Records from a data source
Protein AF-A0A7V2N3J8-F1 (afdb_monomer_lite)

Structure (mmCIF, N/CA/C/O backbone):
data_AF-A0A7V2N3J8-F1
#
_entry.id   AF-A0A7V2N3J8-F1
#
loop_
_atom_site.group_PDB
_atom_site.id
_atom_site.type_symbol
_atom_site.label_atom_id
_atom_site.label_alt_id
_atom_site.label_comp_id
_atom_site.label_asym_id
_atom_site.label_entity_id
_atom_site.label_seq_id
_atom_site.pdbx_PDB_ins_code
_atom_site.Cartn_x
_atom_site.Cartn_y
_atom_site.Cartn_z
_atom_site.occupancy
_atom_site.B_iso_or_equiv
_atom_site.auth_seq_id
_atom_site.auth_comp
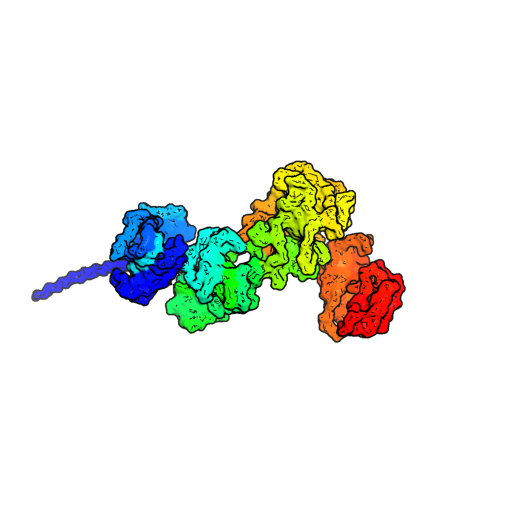_id
_atom_site.auth_asym_id
_atom_site.auth_atom_id
_atom_site.pdbx_PDB_model_num
ATOM 1 N N . MET A 1 1 ? -63.824 -19.441 66.159 1.00 36.94 1 MET A N 1
ATOM 2 C CA . MET A 1 1 ? -63.955 -18.557 64.985 1.00 36.94 1 MET A CA 1
ATOM 3 C C . MET A 1 1 ? -62.660 -17.778 64.860 1.00 36.94 1 MET A C 1
ATOM 5 O O . MET A 1 1 ? -62.427 -16.906 65.682 1.00 36.94 1 MET A O 1
ATOM 9 N N . ALA A 1 2 ? -61.797 -18.151 63.919 1.00 34.59 2 ALA A N 1
ATOM 10 C CA . ALA A 1 2 ? -60.589 -17.404 63.586 1.00 34.59 2 ALA A CA 1
ATOM 11 C C . ALA A 1 2 ? -60.619 -17.165 62.074 1.00 34.59 2 ALA A C 1
ATOM 13 O O . ALA A 1 2 ? -60.756 -18.110 61.299 1.00 34.59 2 ALA A O 1
ATOM 14 N N . LEU A 1 3 ? -60.615 -15.889 61.705 1.00 36.34 3 LEU A N 1
ATOM 15 C CA . LEU A 1 3 ? -60.685 -15.374 60.346 1.00 36.34 3 LEU A CA 1
ATOM 16 C C . LEU A 1 3 ? -59.254 -15.361 59.783 1.00 36.34 3 LEU A C 1
ATOM 18 O O . LEU A 1 3 ? -58.395 -14.685 60.344 1.00 36.34 3 LEU A O 1
ATOM 22 N N . LEU A 1 4 ? -58.988 -16.122 58.719 1.00 38.19 4 LEU A N 1
ATOM 23 C CA . LEU A 1 4 ? -57.719 -16.081 57.987 1.00 38.19 4 LEU A CA 1
ATOM 24 C C . LEU A 1 4 ? -57.875 -15.097 56.817 1.00 38.19 4 LEU A C 1
ATOM 26 O O . LEU A 1 4 ? -58.662 -15.345 55.906 1.00 38.19 4 LEU A O 1
ATOM 30 N N . GLY A 1 5 ? -57.160 -13.973 56.867 1.00 35.53 5 GLY A N 1
ATOM 31 C CA . GLY A 1 5 ? -57.022 -13.043 55.747 1.00 35.53 5 GLY A CA 1
ATOM 32 C C . GLY A 1 5 ? -55.863 -13.471 54.850 1.00 35.53 5 GLY A C 1
ATOM 33 O O . GLY A 1 5 ? -54.746 -13.643 55.330 1.00 35.53 5 GLY A O 1
ATOM 34 N N . ILE A 1 6 ? -56.135 -13.656 53.559 1.00 40.34 6 ILE A N 1
ATOM 35 C CA . ILE A 1 6 ? -55.130 -13.909 52.523 1.00 40.34 6 ILE A CA 1
ATOM 36 C C . ILE A 1 6 ? -54.663 -12.549 51.995 1.00 40.34 6 ILE A C 1
ATOM 38 O O . ILE A 1 6 ? -55.458 -11.796 51.436 1.00 40.34 6 ILE A O 1
ATOM 42 N N . LEU A 1 7 ? -53.379 -12.240 52.188 1.00 39.16 7 LEU A N 1
ATOM 43 C CA . LEU A 1 7 ? -52.696 -11.106 51.571 1.00 39.16 7 LEU A CA 1
ATOM 44 C C . LEU A 1 7 ? -52.132 -11.586 50.223 1.00 39.16 7 LEU A C 1
ATOM 46 O O . LEU A 1 7 ? -51.244 -12.437 50.194 1.00 39.16 7 LEU A O 1
ATOM 50 N N . ALA A 1 8 ? -52.674 -11.091 49.112 1.00 37.97 8 ALA A N 1
ATOM 51 C CA . ALA A 1 8 ? -52.120 -11.334 47.784 1.00 37.97 8 ALA A CA 1
ATOM 52 C C . ALA A 1 8 ? -50.943 -10.373 47.554 1.00 37.97 8 ALA A C 1
ATOM 54 O O . ALA A 1 8 ? -51.144 -9.170 47.408 1.00 37.97 8 ALA A O 1
ATOM 55 N N . LEU A 1 9 ? -49.717 -10.904 47.552 1.00 39.88 9 LEU A N 1
ATOM 56 C CA . LEU A 1 9 ? -48.529 -10.190 47.089 1.00 39.88 9 LEU A CA 1
ATOM 57 C C . LEU A 1 9 ? -48.529 -10.228 45.553 1.00 39.88 9 LEU A C 1
ATOM 59 O O . LEU A 1 9 ? -48.282 -11.272 44.952 1.00 39.88 9 LEU A O 1
ATOM 63 N N . THR A 1 10 ? -48.827 -9.105 44.908 1.00 40.47 10 THR A N 1
ATOM 64 C CA . THR A 1 10 ? -48.529 -8.908 43.486 1.00 40.47 10 THR A CA 1
ATOM 65 C C . THR A 1 10 ? -47.027 -8.682 43.343 1.00 40.47 10 THR A C 1
ATOM 67 O O . THR A 1 10 ? -46.526 -7.626 43.725 1.00 40.47 10 THR A O 1
ATOM 70 N N . ALA A 1 11 ? -46.306 -9.674 42.820 1.00 37.38 11 ALA A N 1
ATOM 71 C CA . ALA A 1 11 ? -44.937 -9.492 42.358 1.00 37.38 11 ALA A CA 1
ATOM 72 C C . ALA A 1 11 ? -44.965 -8.559 41.138 1.00 37.38 11 ALA A C 1
ATOM 74 O O . ALA A 1 11 ? -45.395 -8.953 40.055 1.00 37.38 11 ALA A O 1
ATOM 75 N N . ILE A 1 12 ? -44.564 -7.304 41.334 1.00 42.47 12 ILE A N 1
ATOM 76 C CA . ILE A 1 12 ? -44.215 -6.403 40.238 1.00 42.47 12 ILE A CA 1
ATOM 77 C C . ILE A 1 12 ? -42.898 -6.952 39.690 1.00 42.47 12 ILE A C 1
ATOM 79 O O . ILE A 1 12 ? -41.896 -6.957 40.401 1.00 42.47 12 ILE A O 1
ATOM 83 N N . GLY A 1 13 ? -42.917 -7.498 38.474 1.00 38.19 13 GLY A N 1
ATOM 84 C CA . GLY A 1 13 ? -41.686 -7.882 37.793 1.00 38.19 13 GLY A CA 1
ATOM 85 C C . GLY A 1 13 ? -40.822 -6.638 37.623 1.00 38.19 13 GLY A C 1
ATOM 86 O O . GLY A 1 13 ? -41.268 -5.675 37.001 1.00 38.19 13 GLY A O 1
ATOM 87 N N . ALA A 1 14 ? -39.624 -6.637 38.208 1.00 47.50 14 ALA A N 1
ATOM 88 C CA . ALA A 1 14 ? -38.617 -5.639 37.884 1.00 47.50 14 ALA A CA 1
ATOM 89 C C . ALA A 1 14 ? -38.337 -5.752 36.380 1.00 47.50 14 ALA A C 1
ATOM 91 O O . ALA A 1 14 ? -37.992 -6.835 35.899 1.00 47.50 14 ALA A O 1
ATOM 92 N N . ARG A 1 15 ? -38.559 -4.669 35.627 1.00 58.09 15 ARG A N 1
ATOM 93 C CA . ARG A 1 15 ? -38.039 -4.584 34.261 1.00 58.09 15 ARG A CA 1
ATOM 94 C C . ARG A 1 15 ? -36.514 -4.633 34.353 1.00 58.09 15 ARG A C 1
ATOM 96 O O . ARG A 1 15 ? -35.942 -4.047 35.269 1.00 58.09 15 ARG A O 1
ATOM 103 N N . ALA A 1 16 ? -35.885 -5.395 33.466 1.00 67.00 16 ALA A N 1
ATOM 104 C CA . ALA A 1 16 ? -34.434 -5.448 33.390 1.00 67.00 16 ALA A CA 1
ATOM 105 C C . ALA A 1 16 ? -33.920 -4.054 32.985 1.00 67.00 16 ALA A C 1
ATOM 107 O O . ALA A 1 16 ? -34.421 -3.492 32.015 1.00 67.00 16 ALA A O 1
ATOM 108 N N . GLN A 1 17 ? -32.994 -3.496 33.766 1.00 84.69 17 GLN A N 1
ATOM 109 C CA . GLN A 1 17 ? -32.415 -2.163 33.576 1.00 84.69 17 GLN A CA 1
ATOM 110 C C . GLN A 1 17 ? -30.889 -2.271 33.595 1.00 84.69 17 GLN A C 1
ATOM 112 O O . GLN A 1 17 ? -30.346 -3.110 34.320 1.00 84.69 17 GLN A O 1
ATOM 117 N N . VAL A 1 18 ? -30.210 -1.414 32.838 1.00 92.94 18 VAL A N 1
ATOM 118 C CA . VAL A 1 18 ? -28.761 -1.199 32.949 1.00 92.94 18 VAL A CA 1
ATOM 119 C C . VAL A 1 18 ? -28.554 0.084 33.739 1.00 92.94 18 VAL A C 1
ATOM 121 O O . VAL A 1 18 ? -29.185 1.099 33.444 1.00 92.94 18 VAL A O 1
ATOM 124 N N . ALA A 1 19 ? -27.722 0.033 34.775 1.00 95.31 19 ALA A N 1
ATOM 125 C CA . ALA A 1 19 ? -27.479 1.177 35.638 1.00 95.31 19 ALA A CA 1
ATOM 126 C C . ALA A 1 19 ? -26.020 1.231 36.078 1.00 95.31 19 ALA A C 1
ATOM 128 O O . ALA A 1 19 ? -25.426 0.185 36.342 1.00 95.31 19 ALA A O 1
ATOM 129 N N . SER A 1 20 ? -25.508 2.453 36.199 1.00 95.94 20 SER A N 1
ATOM 130 C CA . SER A 1 20 ? -24.207 2.762 36.770 1.00 95.94 20 SER A CA 1
ATOM 131 C C . SER A 1 20 ? -24.344 3.776 37.887 1.00 95.94 20 SER A C 1
ATOM 133 O O . SER A 1 20 ? -24.849 4.878 37.658 1.00 95.94 20 SER A O 1
ATOM 135 N N . THR A 1 21 ? -23.926 3.374 39.088 1.00 95.19 21 THR A N 1
ATOM 136 C CA . THR A 1 21 ? -24.011 4.192 40.310 1.00 95.19 21 THR A CA 1
ATOM 137 C C . THR A 1 21 ? -22.651 4.704 40.756 1.00 95.19 21 THR A C 1
ATOM 139 O O . THR A 1 21 ? -22.583 5.540 41.642 1.00 95.19 21 THR A O 1
ATOM 142 N N . PHE A 1 22 ? -21.560 4.193 40.173 1.00 95.62 22 PHE A N 1
ATOM 143 C CA . PHE A 1 22 ? -20.191 4.605 40.480 1.00 95.62 22 PHE A CA 1
ATOM 144 C C . PHE A 1 22 ? -19.835 4.470 41.966 1.00 95.62 22 PHE A C 1
ATOM 146 O O . PHE A 1 22 ? -18.943 5.152 42.465 1.00 95.62 22 PHE A O 1
ATOM 153 N N . ASP A 1 23 ? -20.497 3.573 42.699 1.00 94.88 23 ASP A N 1
ATOM 154 C CA . ASP A 1 23 ? -20.312 3.434 44.149 1.00 94.88 23 ASP A CA 1
ATOM 155 C C . ASP A 1 23 ? -18.977 2.778 44.531 1.00 94.88 23 ASP A C 1
ATOM 157 O O . ASP A 1 23 ? -18.527 2.891 45.674 1.00 94.88 23 ASP A O 1
ATOM 161 N N . ALA A 1 24 ? -18.350 2.061 43.595 1.00 92.25 24 ALA A N 1
ATOM 162 C CA . ALA A 1 24 ? -17.136 1.283 43.840 1.00 92.25 24 ALA A CA 1
ATOM 163 C C . ALA A 1 24 ? -15.959 1.666 42.934 1.00 92.25 24 ALA A C 1
ATOM 165 O O . ALA A 1 24 ? -14.813 1.579 43.375 1.00 92.25 24 ALA A O 1
ATOM 166 N N . ASP A 1 25 ? -16.231 2.055 41.688 1.00 92.62 25 ASP A N 1
ATOM 167 C CA . ASP A 1 25 ? -15.238 2.455 40.692 1.00 92.62 25 ASP A CA 1
ATOM 168 C C . ASP A 1 25 ? -15.908 3.188 39.505 1.00 92.62 25 ASP A C 1
ATOM 170 O O . ASP A 1 25 ? -17.014 3.715 39.625 1.00 92.62 25 ASP A O 1
ATOM 174 N N . LEU A 1 26 ? -15.214 3.272 38.362 1.00 92.00 26 LEU A N 1
ATOM 175 C CA . LEU A 1 26 ? -15.723 3.881 37.127 1.00 92.00 26 LEU A CA 1
ATOM 176 C C . LEU A 1 26 ? -16.650 2.963 36.317 1.00 92.00 26 LEU A C 1
ATOM 178 O O . LEU A 1 26 ? -17.173 3.404 35.301 1.00 92.00 26 LEU A O 1
ATOM 182 N N . GLU A 1 27 ? -16.809 1.693 36.692 1.00 91.69 27 GLU A N 1
ATOM 183 C CA . GLU A 1 27 ? -17.669 0.711 36.018 1.00 91.69 27 GLU A CA 1
ATOM 184 C C . GLU A 1 27 ? -17.438 0.600 34.495 1.00 91.69 27 GLU A C 1
ATOM 186 O O . GLU A 1 27 ? -18.351 0.341 33.715 1.00 91.69 27 GLU A O 1
ATOM 191 N N . GLY A 1 28 ? -16.199 0.831 34.049 1.00 88.31 28 GLY A N 1
ATOM 192 C CA . GLY A 1 28 ? -15.814 0.798 32.634 1.00 88.31 28 GLY A CA 1
ATOM 193 C C . GLY A 1 28 ? -16.134 2.067 31.834 1.00 88.31 28 GLY A C 1
ATOM 194 O O . GLY A 1 28 ? -15.798 2.123 30.650 1.00 88.31 28 GLY A O 1
ATOM 195 N N . TRP A 1 29 ? -16.729 3.091 32.452 1.00 91.50 29 TRP A N 1
ATOM 196 C CA . TRP A 1 29 ? -16.942 4.392 31.818 1.00 91.50 29 TRP A CA 1
ATOM 197 C C . TRP A 1 29 ? -15.622 5.112 31.545 1.00 91.50 29 TRP A C 1
ATOM 199 O O . TRP A 1 29 ? -14.686 5.092 32.350 1.00 91.50 29 TRP A O 1
ATOM 209 N N . ARG A 1 30 ? -15.561 5.789 30.397 1.00 88.31 30 ARG A N 1
ATOM 210 C CA . ARG A 1 30 ? -14.377 6.527 29.932 1.00 88.31 30 ARG A CA 1
ATOM 211 C C . ARG A 1 30 ? -14.723 7.984 29.642 1.00 88.31 30 ARG A C 1
ATOM 213 O O . ARG A 1 30 ? -15.889 8.365 29.623 1.00 88.31 30 ARG A O 1
ATOM 220 N N . VAL A 1 31 ? -13.698 8.799 29.412 1.00 86.06 31 VAL A N 1
ATOM 221 C CA . VAL A 1 31 ? -13.833 10.186 28.945 1.00 86.06 31 VAL A CA 1
ATOM 222 C C . VAL A 1 31 ? -13.035 10.347 27.653 1.00 86.06 31 VAL A C 1
ATOM 224 O O . VAL A 1 31 ? -11.917 9.837 27.548 1.00 86.06 31 VAL A O 1
ATOM 227 N N . THR A 1 32 ? -13.612 11.036 26.672 1.00 81.25 32 THR A N 1
ATOM 228 C CA . THR A 1 32 ? -12.918 11.523 25.469 1.00 81.25 32 THR A CA 1
ATOM 229 C C . THR A 1 32 ? -12.968 13.051 25.431 1.00 81.25 32 THR A C 1
ATOM 231 O O . THR A 1 32 ? -13.806 13.656 26.103 1.00 81.25 32 THR A O 1
ATOM 234 N N . GLY A 1 33 ? -12.073 13.666 24.658 1.00 76.88 33 GLY A N 1
ATOM 235 C CA . GLY A 1 33 ? -11.780 15.099 24.701 1.00 76.88 33 GLY A CA 1
ATOM 236 C C . GLY A 1 33 ? -10.348 15.342 25.172 1.00 76.88 33 GLY A C 1
ATOM 237 O O . GLY A 1 33 ? -9.444 14.573 24.841 1.00 76.88 33 GLY A O 1
ATOM 238 N N . ASP A 1 34 ? -10.127 16.405 25.938 1.00 65.75 34 ASP A N 1
ATOM 239 C CA . ASP A 1 34 ? -8.804 16.782 26.445 1.00 65.75 34 ASP A CA 1
ATOM 240 C C . ASP A 1 34 ? -8.547 16.392 27.915 1.00 65.75 34 ASP A C 1
ATOM 242 O O . ASP A 1 34 ? -7.517 16.767 28.486 1.00 65.75 34 ASP A O 1
ATOM 246 N N . ASN A 1 35 ? -9.431 15.583 28.515 1.00 69.25 35 ASN A N 1
ATOM 247 C CA . ASN A 1 35 ? -9.362 15.211 29.928 1.00 69.25 35 ASN A CA 1
ATOM 248 C C . ASN A 1 35 ? -9.364 13.703 30.211 1.00 69.25 35 ASN A C 1
ATOM 250 O O . ASN A 1 35 ? -9.470 12.850 29.335 1.00 69.25 35 ASN A O 1
ATOM 254 N N . SER A 1 36 ? -9.218 13.383 31.499 1.00 72.94 36 SER A N 1
ATOM 255 C CA . SER A 1 36 ? -9.247 12.019 32.035 1.00 72.94 36 SER A CA 1
ATOM 256 C C . SER A 1 36 ? -10.385 11.860 33.039 1.00 72.94 36 SER A C 1
ATOM 258 O O . SER A 1 36 ? -10.724 12.806 33.758 1.00 72.94 36 SER A O 1
ATOM 260 N N . ALA A 1 37 ? -10.948 10.654 33.095 1.00 83.62 37 ALA A N 1
ATOM 261 C CA . ALA A 1 37 ? -11.902 10.266 34.123 1.00 83.62 37 ALA A CA 1
ATOM 262 C C . ALA A 1 37 ? -11.181 10.056 35.462 1.00 83.62 37 ALA A C 1
ATOM 264 O O . ALA A 1 37 ? -10.116 9.436 35.511 1.00 83.62 37 ALA A O 1
ATOM 265 N N . ALA A 1 38 ? -11.780 10.527 36.552 1.00 89.81 38 ALA A N 1
ATOM 266 C CA . ALA A 1 38 ? -11.381 10.170 37.907 1.00 89.81 38 ALA A CA 1
ATOM 267 C C . ALA A 1 38 ? -12.597 9.681 38.691 1.00 89.81 38 ALA A C 1
ATOM 269 O O . ALA A 1 38 ? -13.670 10.270 38.606 1.00 89.81 38 ALA A O 1
ATOM 270 N N . TRP A 1 39 ? -12.426 8.613 39.463 1.00 94.25 39 TRP A N 1
ATOM 271 C CA . TRP A 1 39 ? -13.452 8.164 40.396 1.00 94.25 39 TRP A CA 1
ATOM 272 C C . TRP A 1 39 ? -13.344 8.954 41.702 1.00 94.25 39 TRP A C 1
ATOM 274 O O . TRP A 1 39 ? -12.264 9.034 42.294 1.00 94.25 39 TRP A O 1
ATOM 284 N N . GLU A 1 40 ? -14.452 9.534 42.155 1.00 94.88 40 GLU A N 1
ATOM 285 C CA . GLU A 1 40 ? -14.551 10.191 43.458 1.00 94.88 40 GLU A CA 1
ATOM 286 C C . GLU A 1 40 ? -15.558 9.432 44.329 1.00 94.88 40 GLU A C 1
ATOM 288 O O . GLU A 1 40 ? -16.735 9.384 43.999 1.00 94.88 40 GLU A O 1
ATOM 293 N N . ALA A 1 41 ? -15.111 8.859 45.448 1.00 94.19 41 ALA A N 1
ATOM 294 C CA . ALA A 1 41 ? -15.920 7.932 46.250 1.00 94.19 41 ALA A CA 1
ATOM 295 C C . ALA A 1 41 ? -17.028 8.586 47.105 1.00 94.19 41 ALA A C 1
ATOM 297 O O . ALA A 1 41 ? -17.955 7.898 47.518 1.00 94.19 41 ALA A O 1
ATOM 298 N N . ASP A 1 42 ? -16.919 9.887 47.408 1.00 92.19 42 ASP A N 1
ATOM 299 C CA . ASP A 1 42 ? -17.731 10.555 48.445 1.00 92.19 42 ASP A CA 1
ATOM 300 C C . ASP A 1 42 ? -18.555 11.756 47.931 1.00 92.19 42 ASP A C 1
ATOM 302 O O . ASP A 1 42 ? -19.134 12.502 48.728 1.00 92.19 42 ASP A O 1
ATOM 306 N N . THR A 1 43 ? -18.561 12.020 46.623 1.00 89.88 43 THR A N 1
ATOM 307 C CA . THR A 1 43 ? -19.117 13.257 46.038 1.00 89.88 43 THR A CA 1
ATOM 308 C C . THR A 1 43 ? -20.343 13.044 45.150 1.00 89.88 43 THR A C 1
ATOM 310 O O . THR A 1 43 ? -20.892 14.040 44.674 1.00 89.88 43 THR A O 1
ATOM 313 N N . GLY A 1 44 ? -20.797 11.800 44.975 1.00 90.69 44 GLY A N 1
ATOM 314 C CA . GLY A 1 44 ? -21.995 11.411 44.225 1.00 90.69 44 GLY A CA 1
ATOM 315 C C . GLY A 1 44 ? -23.324 11.724 44.924 1.00 90.69 44 GLY A C 1
ATOM 316 O O . GLY A 1 44 ? -23.385 12.408 45.953 1.00 90.69 44 GLY A O 1
ATOM 317 N N . ASN A 1 45 ? -24.417 11.219 44.355 1.00 92.12 45 ASN A N 1
ATOM 318 C CA . ASN A 1 45 ? -25.801 11.537 44.690 1.00 92.12 45 ASN A CA 1
ATOM 319 C C . ASN A 1 45 ? -26.688 10.287 44.912 1.00 92.12 45 ASN A C 1
ATOM 321 O O . ASN A 1 45 ? -27.595 10.025 44.120 1.00 92.12 45 ASN A O 1
ATOM 325 N N . PRO A 1 46 ? -26.566 9.576 46.051 1.00 92.31 46 PRO A N 1
ATOM 326 C CA . PRO A 1 46 ? -25.452 9.569 46.999 1.00 92.31 46 PRO A CA 1
ATOM 327 C C . PRO A 1 46 ? -24.377 8.551 46.584 1.00 92.31 46 PRO A C 1
ATOM 329 O O . PRO A 1 46 ? -24.693 7.602 45.885 1.00 92.31 46 PRO A O 1
ATOM 332 N N . GLY A 1 47 ? -23.167 8.663 47.136 1.00 90.06 47 GLY A N 1
ATOM 333 C CA . GLY A 1 47 ? -22.114 7.659 46.939 1.00 90.06 47 GLY A CA 1
ATOM 334 C C . GLY A 1 47 ? -20.967 8.190 46.095 1.00 90.06 47 GLY A C 1
ATOM 335 O O . GLY A 1 47 ? -20.544 9.335 46.296 1.00 90.06 47 GLY A O 1
ATOM 336 N N . GLY A 1 48 ? -20.448 7.353 45.201 1.00 95.12 48 GLY A N 1
ATOM 337 C CA . GLY A 1 48 ? -19.358 7.730 44.306 1.00 95.12 48 GLY A CA 1
ATOM 338 C C . GLY A 1 48 ? -19.848 8.362 43.002 1.00 95.12 48 GLY A C 1
ATOM 339 O O . GLY A 1 48 ? -21.033 8.367 42.710 1.00 95.12 48 GLY A O 1
ATOM 340 N N . CYS A 1 49 ? -18.944 8.962 42.229 1.00 96.25 49 CYS A N 1
ATOM 341 C CA . CYS A 1 49 ? -19.261 9.514 40.910 1.00 96.25 49 CYS A CA 1
ATOM 342 C C . CYS A 1 49 ? -18.045 9.500 39.976 1.00 96.25 49 CYS A C 1
ATOM 344 O O . CYS A 1 49 ? -16.893 9.385 40.417 1.00 96.25 49 CYS A O 1
ATOM 346 N N . LEU A 1 50 ? -18.301 9.684 38.680 1.00 95.62 50 LEU A N 1
ATOM 347 C CA . LEU A 1 50 ? -17.272 9.960 37.684 1.00 95.62 50 LEU A CA 1
ATOM 348 C C . LEU A 1 50 ? -17.035 11.470 37.602 1.00 95.62 50 LEU A C 1
ATOM 350 O O . LEU A 1 50 ? -17.926 12.227 37.222 1.00 95.62 50 LEU A O 1
ATOM 354 N N . ALA A 1 51 ? -15.819 11.914 37.908 1.00 92.75 51 ALA A N 1
ATOM 355 C CA . ALA A 1 51 ? -15.374 13.290 37.729 1.00 92.75 51 ALA A CA 1
ATOM 356 C C . ALA A 1 51 ? -14.642 13.474 36.391 1.00 92.75 51 ALA A C 1
ATOM 358 O O . ALA A 1 51 ? -13.744 12.701 36.040 1.00 92.75 51 ALA A O 1
ATOM 359 N N . VAL A 1 52 ? -15.004 14.537 35.672 1.00 87.81 52 VAL A N 1
ATOM 360 C CA . VAL A 1 52 ? -14.325 15.000 34.457 1.00 87.81 52 VAL A CA 1
ATOM 361 C C . VAL A 1 52 ? -13.394 16.145 34.854 1.00 87.81 52 VAL A C 1
ATOM 363 O O . VAL A 1 52 ? -13.842 17.206 35.293 1.00 87.81 52 VAL A O 1
ATOM 366 N N . ASN A 1 53 ? -12.083 15.915 34.773 1.00 72.75 53 ASN A N 1
ATOM 367 C CA . ASN A 1 53 ? -11.079 16.865 35.258 1.00 72.75 53 ASN A CA 1
ATOM 368 C C . ASN A 1 53 ? -10.627 17.832 34.164 1.00 72.75 53 ASN A C 1
ATOM 370 O O . ASN A 1 53 ? -9.737 17.454 33.416 1.00 72.75 53 ASN A O 1
ATOM 374 N N . ASP A 1 54 ? -11.144 19.065 34.137 1.00 65.94 54 ASP A N 1
ATOM 375 C CA . ASP A 1 54 ? -10.835 20.042 33.083 1.00 65.94 54 ASP A CA 1
ATOM 376 C C . ASP A 1 54 ? -9.442 20.705 33.146 1.00 65.94 54 ASP A C 1
ATOM 378 O O . ASP A 1 54 ? -9.100 21.410 34.106 1.00 65.94 54 ASP A O 1
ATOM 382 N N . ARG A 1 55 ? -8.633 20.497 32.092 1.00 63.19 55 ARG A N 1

What is required:
Give only the lines from the one holding "ATOM 229 C C" through the one holding "ATOM 236 C C", each restated exactly as it appears above.

Result of this exercise:
ATOM 229 C C . THR A 1 32 ? -12.968 13.051 25.431 1.00 81.25 32 THR A C 1
ATOM 231 O O . THR A 1 32 ? -13.806 13.656 26.103 1.00 81.25 32 THR A O 1
ATOM 234 N N . GLY A 1 33 ? -12.073 13.666 24.658 1.00 76.88 33 GLY A N 1
ATOM 235 C CA . GLY A 1 33 ? -11.780 15.099 24.701 1.00 76.88 33 GLY A CA 1
ATOM 236 C C . GLY A 1 33 ? -10.348 15.342 25.172 1.00 76.88 33 GLY A C 1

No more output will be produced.